Guess it’s about time to post some update to my photovoltaic roof thingy. The generator is now running for 6 months, without any downtime, and produced ~700 kWh during that period. Right now, that’s about 10 percent below the estimated yield (based on a simulation, which in turn is based on the mean from 20 years of local weather recordings), and has saved the athmosphere around 88 kg of CO2 exhaust (well, not really. First of all, the generator has to earn the energy it has used up for producing and mounting it. This might take some years).

Currently, with the May providing a cloudless sky one day after the other, we’re reaping 20 to 25 kWh per day (could be even more, if it wasn’t so damn hot for the season – thermal effects in the panels now cancel even more of the electrons).

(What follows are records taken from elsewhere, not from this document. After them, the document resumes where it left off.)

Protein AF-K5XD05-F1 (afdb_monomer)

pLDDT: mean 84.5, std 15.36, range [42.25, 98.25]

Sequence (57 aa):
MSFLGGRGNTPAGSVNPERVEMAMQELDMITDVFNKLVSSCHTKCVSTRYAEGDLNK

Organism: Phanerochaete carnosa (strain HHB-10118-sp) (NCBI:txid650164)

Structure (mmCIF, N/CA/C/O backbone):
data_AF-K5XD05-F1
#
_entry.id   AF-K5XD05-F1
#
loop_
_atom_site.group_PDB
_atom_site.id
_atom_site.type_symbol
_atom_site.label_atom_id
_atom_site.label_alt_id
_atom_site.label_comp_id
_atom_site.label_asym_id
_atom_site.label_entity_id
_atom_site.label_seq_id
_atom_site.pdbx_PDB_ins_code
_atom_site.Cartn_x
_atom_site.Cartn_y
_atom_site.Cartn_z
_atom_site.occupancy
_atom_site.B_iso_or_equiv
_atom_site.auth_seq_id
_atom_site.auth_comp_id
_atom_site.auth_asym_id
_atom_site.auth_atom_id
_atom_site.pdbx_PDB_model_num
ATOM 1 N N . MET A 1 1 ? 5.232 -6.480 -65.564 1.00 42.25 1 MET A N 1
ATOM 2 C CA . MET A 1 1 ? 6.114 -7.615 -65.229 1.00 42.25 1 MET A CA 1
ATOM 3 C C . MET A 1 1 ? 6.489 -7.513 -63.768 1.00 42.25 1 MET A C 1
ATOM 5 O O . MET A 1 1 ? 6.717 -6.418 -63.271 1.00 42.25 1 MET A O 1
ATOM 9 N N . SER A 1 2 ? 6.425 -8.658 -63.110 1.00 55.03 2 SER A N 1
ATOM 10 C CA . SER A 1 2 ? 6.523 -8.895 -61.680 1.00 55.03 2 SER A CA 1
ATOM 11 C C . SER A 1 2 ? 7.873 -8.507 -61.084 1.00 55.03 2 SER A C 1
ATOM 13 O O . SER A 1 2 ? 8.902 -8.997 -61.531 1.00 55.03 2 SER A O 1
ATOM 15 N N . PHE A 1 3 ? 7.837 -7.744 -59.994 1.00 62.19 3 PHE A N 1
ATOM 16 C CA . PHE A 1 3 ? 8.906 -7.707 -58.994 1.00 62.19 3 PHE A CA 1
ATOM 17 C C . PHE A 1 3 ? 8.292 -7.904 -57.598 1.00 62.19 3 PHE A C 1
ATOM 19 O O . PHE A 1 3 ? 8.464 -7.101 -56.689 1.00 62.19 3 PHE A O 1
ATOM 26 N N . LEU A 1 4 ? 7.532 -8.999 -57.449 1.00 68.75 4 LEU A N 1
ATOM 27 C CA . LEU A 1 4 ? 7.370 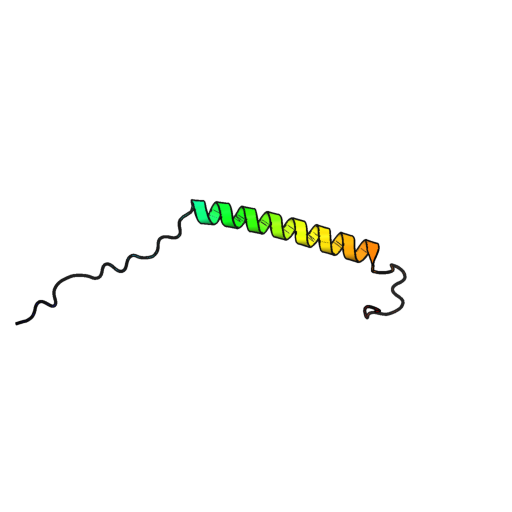-9.682 -56.164 1.00 68.75 4 LEU A CA 1
ATOM 28 C C . LEU A 1 4 ? 8.666 -10.460 -55.922 1.00 68.75 4 LEU A C 1
ATOM 30 O O . LEU A 1 4 ? 8.843 -11.557 -56.448 1.00 68.75 4 LEU A O 1
ATOM 34 N N . GLY A 1 5 ? 9.589 -9.879 -55.163 1.00 60.97 5 GLY A N 1
ATOM 35 C CA . GLY A 1 5 ? 10.870 -10.509 -54.889 1.00 60.97 5 GLY A CA 1
ATOM 36 C C . GLY A 1 5 ? 11.509 -9.944 -53.637 1.00 60.97 5 GLY A C 1
ATOM 37 O O . GLY A 1 5 ? 12.188 -8.929 -53.697 1.00 60.97 5 GLY A O 1
ATOM 38 N N . GLY A 1 6 ? 11.346 -10.657 -52.525 1.00 58.97 6 GLY A N 1
ATOM 39 C CA . GLY A 1 6 ? 12.346 -10.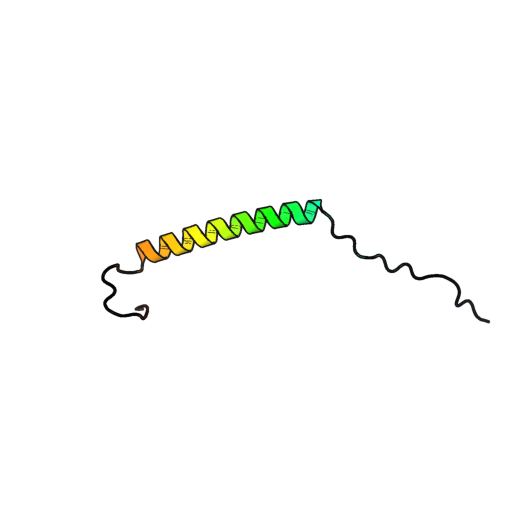622 -51.466 1.00 58.97 6 GLY A CA 1
ATOM 40 C C . GLY A 1 6 ? 11.851 -10.145 -50.113 1.00 58.97 6 GLY A C 1
ATOM 41 O O . GLY A 1 6 ? 11.994 -8.983 -49.769 1.00 58.97 6 GLY A O 1
ATOM 42 N N . ARG A 1 7 ? 11.428 -11.136 -49.323 1.00 55.56 7 ARG A N 1
ATOM 43 C CA . ARG A 1 7 ? 11.813 -11.315 -47.916 1.00 55.56 7 ARG A CA 1
ATOM 44 C C . ARG A 1 7 ? 11.381 -10.216 -46.951 1.00 55.56 7 ARG A C 1
ATOM 46 O O . ARG A 1 7 ? 11.976 -9.150 -46.849 1.00 55.56 7 ARG A O 1
ATOM 53 N N . GLY A 1 8 ? 10.369 -10.587 -46.171 1.00 61.88 8 GLY A N 1
ATOM 54 C CA . GLY A 1 8 ? 9.908 -9.845 -45.018 1.00 61.88 8 GLY A CA 1
ATOM 55 C C . GLY A 1 8 ? 11.063 -9.426 -44.121 1.00 61.88 8 GLY A C 1
ATOM 56 O O . GLY A 1 8 ? 11.849 -10.244 -43.653 1.00 61.88 8 GLY A O 1
ATOM 57 N N . ASN A 1 9 ? 11.105 -8.132 -43.862 1.00 58.22 9 ASN A N 1
ATOM 58 C CA . ASN A 1 9 ? 11.700 -7.597 -42.662 1.00 58.22 9 ASN A CA 1
ATOM 59 C C . ASN A 1 9 ? 10.557 -6.956 -41.880 1.00 58.22 9 ASN A C 1
ATOM 61 O O . ASN A 1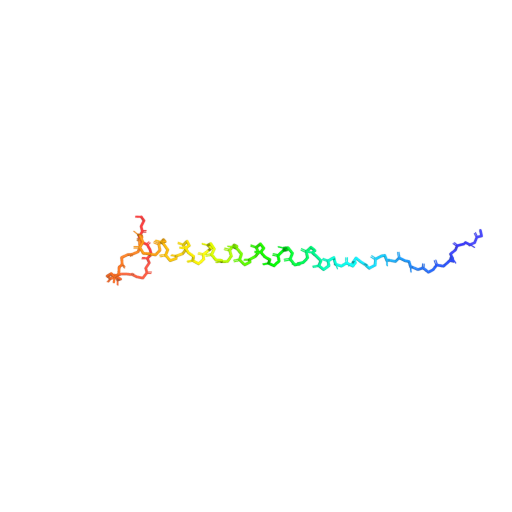 9 ? 10.401 -5.739 -41.870 1.00 58.22 9 ASN A O 1
ATOM 65 N N . THR A 1 10 ? 9.704 -7.790 -41.283 1.00 62.94 10 THR A N 1
ATOM 66 C CA . THR A 1 10 ? 8.977 -7.373 -40.084 1.00 62.94 10 THR A CA 1
ATOM 67 C C . THR A 1 10 ? 10.050 -7.033 -39.056 1.00 62.94 10 THR A C 1
ATOM 69 O O . THR A 1 10 ? 10.769 -7.951 -38.650 1.00 62.94 10 THR A O 1
ATOM 72 N N . PRO A 1 11 ? 10.220 -5.765 -38.641 1.00 55.69 11 PRO A N 1
ATOM 73 C CA . PRO A 1 11 ? 11.038 -5.499 -37.480 1.00 55.69 11 PRO A CA 1
ATOM 74 C C . PRO A 1 11 ? 10.256 -6.094 -36.313 1.00 55.69 11 PRO A C 1
ATOM 76 O O . PRO A 1 11 ? 9.229 -5.561 -35.896 1.00 55.69 11 PRO A O 1
ATOM 79 N N . ALA A 1 12 ? 10.684 -7.268 -35.853 1.00 57.78 12 ALA A N 1
ATOM 80 C CA . ALA A 1 12 ? 10.260 -7.777 -34.567 1.00 57.78 12 ALA A CA 1
ATOM 81 C C . ALA A 1 12 ? 10.624 -6.686 -33.557 1.00 57.78 12 ALA A C 1
ATOM 83 O O . ALA A 1 12 ? 11.802 -6.368 -33.392 1.00 57.78 12 ALA A O 1
ATOM 84 N N . GLY A 1 13 ? 9.607 -6.041 -32.985 1.00 61.16 13 GLY A N 1
ATOM 85 C CA . GLY A 1 13 ? 9.770 -5.004 -31.980 1.00 61.16 13 GLY A CA 1
ATOM 86 C C . GLY A 1 13 ? 10.528 -5.587 -30.797 1.00 61.16 13 GLY A C 1
ATOM 87 O O . GLY A 1 13 ? 9.943 -6.250 -29.945 1.00 61.16 13 GLY A O 1
ATOM 88 N N . SER A 1 14 ? 11.843 -5.388 -30.776 1.00 67.50 14 SER A N 1
ATOM 89 C CA . SER A 1 14 ? 12.693 -5.789 -29.670 1.00 67.50 14 SER A CA 1
ATOM 90 C C . SER A 1 14 ? 12.341 -4.899 -28.487 1.00 67.50 14 SER A C 1
ATOM 92 O O . SER A 1 14 ? 12.596 -3.691 -28.511 1.00 67.50 14 SER A O 1
ATOM 94 N N . VAL A 1 15 ? 11.714 -5.484 -27.470 1.00 76.62 15 VAL A N 1
ATOM 95 C CA . VAL A 1 15 ? 11.505 -4.824 -26.183 1.00 76.62 15 VAL A CA 1
ATOM 96 C C . VAL A 1 15 ? 12.875 -4.398 -25.654 1.00 76.62 15 VAL A C 1
ATOM 98 O O . VAL A 1 15 ? 13.785 -5.218 -25.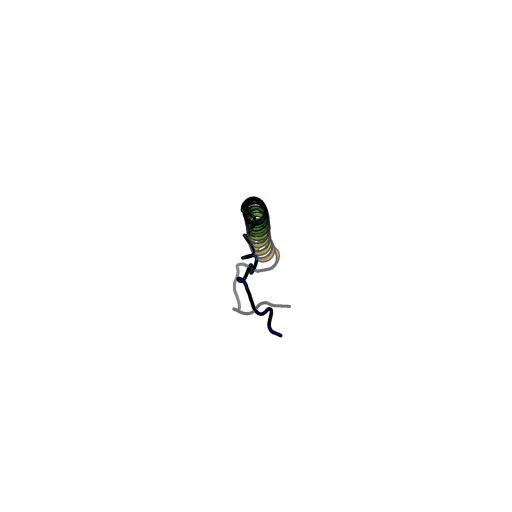554 1.00 76.62 15 VAL A O 1
ATOM 101 N N . ASN A 1 16 ? 13.040 -3.106 -25.373 1.00 86.12 16 ASN A N 1
ATOM 102 C CA . ASN A 1 16 ? 14.298 -2.578 -24.859 1.00 86.12 16 ASN A CA 1
ATOM 103 C C . ASN A 1 16 ? 14.431 -2.976 -23.371 1.00 86.12 16 ASN A C 1
ATOM 105 O O . ASN A 1 16 ? 13.589 -2.544 -22.580 1.00 86.12 16 ASN A O 1
ATOM 109 N N . PRO A 1 17 ? 15.446 -3.772 -22.983 1.00 87.31 17 PRO A N 1
ATOM 110 C CA . PRO A 1 17 ? 15.579 -4.294 -21.621 1.00 87.31 17 PRO A CA 1
ATOM 111 C C . PRO A 1 17 ? 15.750 -3.191 -20.569 1.00 87.31 17 PRO A C 1
ATOM 113 O O . PRO A 1 17 ? 15.188 -3.300 -19.486 1.00 87.31 17 PRO A O 1
ATOM 116 N N . GLU A 1 18 ? 16.418 -2.088 -20.907 1.00 87.38 18 GLU A N 1
ATOM 117 C CA . GLU A 1 18 ? 16.599 -0.937 -20.012 1.00 87.38 18 GLU A CA 1
ATOM 118 C C . GLU A 1 18 ? 15.261 -0.245 -19.712 1.00 87.38 18 GLU A C 1
ATOM 120 O O . GLU A 1 18 ? 14.977 0.151 -18.585 1.00 87.38 18 GLU A O 1
ATOM 125 N N . ARG A 1 19 ? 14.369 -0.169 -20.710 1.00 86.06 19 ARG A N 1
ATOM 126 C CA . ARG A 1 19 ? 13.013 0.369 -20.505 1.00 86.06 19 ARG A CA 1
ATOM 127 C C . ARG A 1 19 ? 12.153 -0.539 -19.630 1.00 86.06 19 ARG A C 1
ATOM 129 O O . ARG A 1 19 ? 11.283 -0.039 -18.925 1.00 86.06 19 ARG A O 1
ATOM 136 N N . VAL A 1 20 ? 12.375 -1.852 -19.683 1.00 90.06 20 VAL A N 1
ATOM 137 C CA . VAL A 1 20 ? 11.680 -2.814 -18.814 1.00 90.06 20 VAL A CA 1
ATOM 138 C C . VAL A 1 20 ? 12.183 -2.696 -17.379 1.00 90.06 20 VAL A C 1
ATOM 140 O O . VAL A 1 20 ? 11.373 -2.716 -16.458 1.00 90.06 20 VAL A O 1
ATOM 143 N N . GLU A 1 21 ? 13.489 -2.507 -17.193 1.00 91.56 21 GLU A N 1
ATOM 144 C CA . GLU A 1 21 ? 14.102 -2.272 -15.884 1.00 91.56 21 GLU A CA 1
ATOM 145 C C . GLU A 1 21 ? 13.586 -0.987 -15.214 1.00 91.56 21 GLU A C 1
ATOM 147 O O . GLU A 1 21 ? 13.219 -0.998 -14.040 1.00 91.56 21 GLU A O 1
ATOM 152 N N . MET A 1 22 ? 13.447 0.109 -15.961 1.00 91.50 22 MET A N 1
ATOM 153 C CA . MET A 1 22 ? 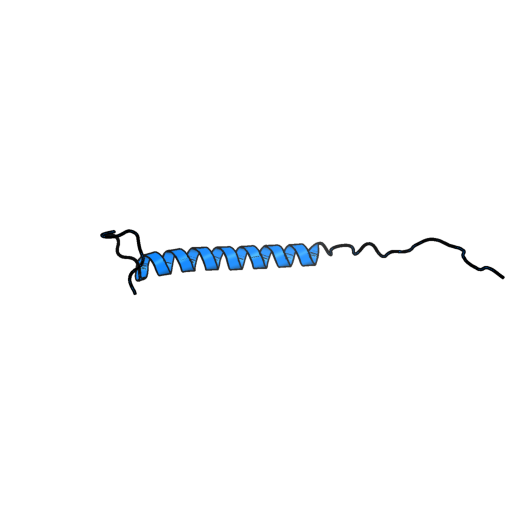12.824 1.312 -15.394 1.00 91.50 22 MET A CA 1
ATOM 154 C C . MET A 1 22 ? 11.344 1.091 -15.052 1.00 91.50 22 MET A C 1
ATOM 156 O O . MET A 1 22 ? 10.882 1.516 -13.995 1.00 91.50 22 MET A O 1
ATOM 160 N N . ALA A 1 23 ? 10.602 0.381 -15.907 1.00 92.19 23 ALA A N 1
ATOM 161 C CA . ALA A 1 23 ? 9.194 0.087 -15.654 1.00 92.19 23 ALA A CA 1
ATOM 162 C C . ALA A 1 23 ? 8.988 -0.795 -14.408 1.00 92.19 23 ALA A C 1
ATOM 164 O O . ALA A 1 23 ? 8.049 -0.555 -13.652 1.00 92.19 23 ALA A O 1
ATOM 165 N N . MET A 1 24 ? 9.855 -1.785 -14.149 1.00 93.69 24 MET A N 1
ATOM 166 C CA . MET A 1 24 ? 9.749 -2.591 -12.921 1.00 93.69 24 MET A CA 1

All in all: feels really good.

Operational, and in the sun

Following my habit to write something about source code analysis every
few weeks, here comes the next installment under that topic:

Initially set off by KaiB’s
pain with OOo’s build slowness, I remembered some rules from John
Lakos’ ‘Large-Scale
C++ Software Design’
tome – and to first off assess the state of
affairs regarding include dependencies, found this:

  • DEPS, a tool to extract dependencies (e.g. includes) from source code
  • cinclude2dot, a tool plotting a project’s include dependencies as a GraphViz dot graph

Somewhat related (because they also facilitate getting an overview
over large code bases) are

  • Bloof, an infrastructure for processing of version control data, and
  • StatCVS, which extracts statistical HTML reports from a CVS repository.
  • (thanks Pavel for
    pointing me to it).

Thanks to Radek’s tireless work, CWS cairocanvas is now finally integrated (into the 2.0.3 code line). Took about eight months to get there, and now provides a nicely anti-aliased slideshow experience, with even the alpha effects running at a decent speed.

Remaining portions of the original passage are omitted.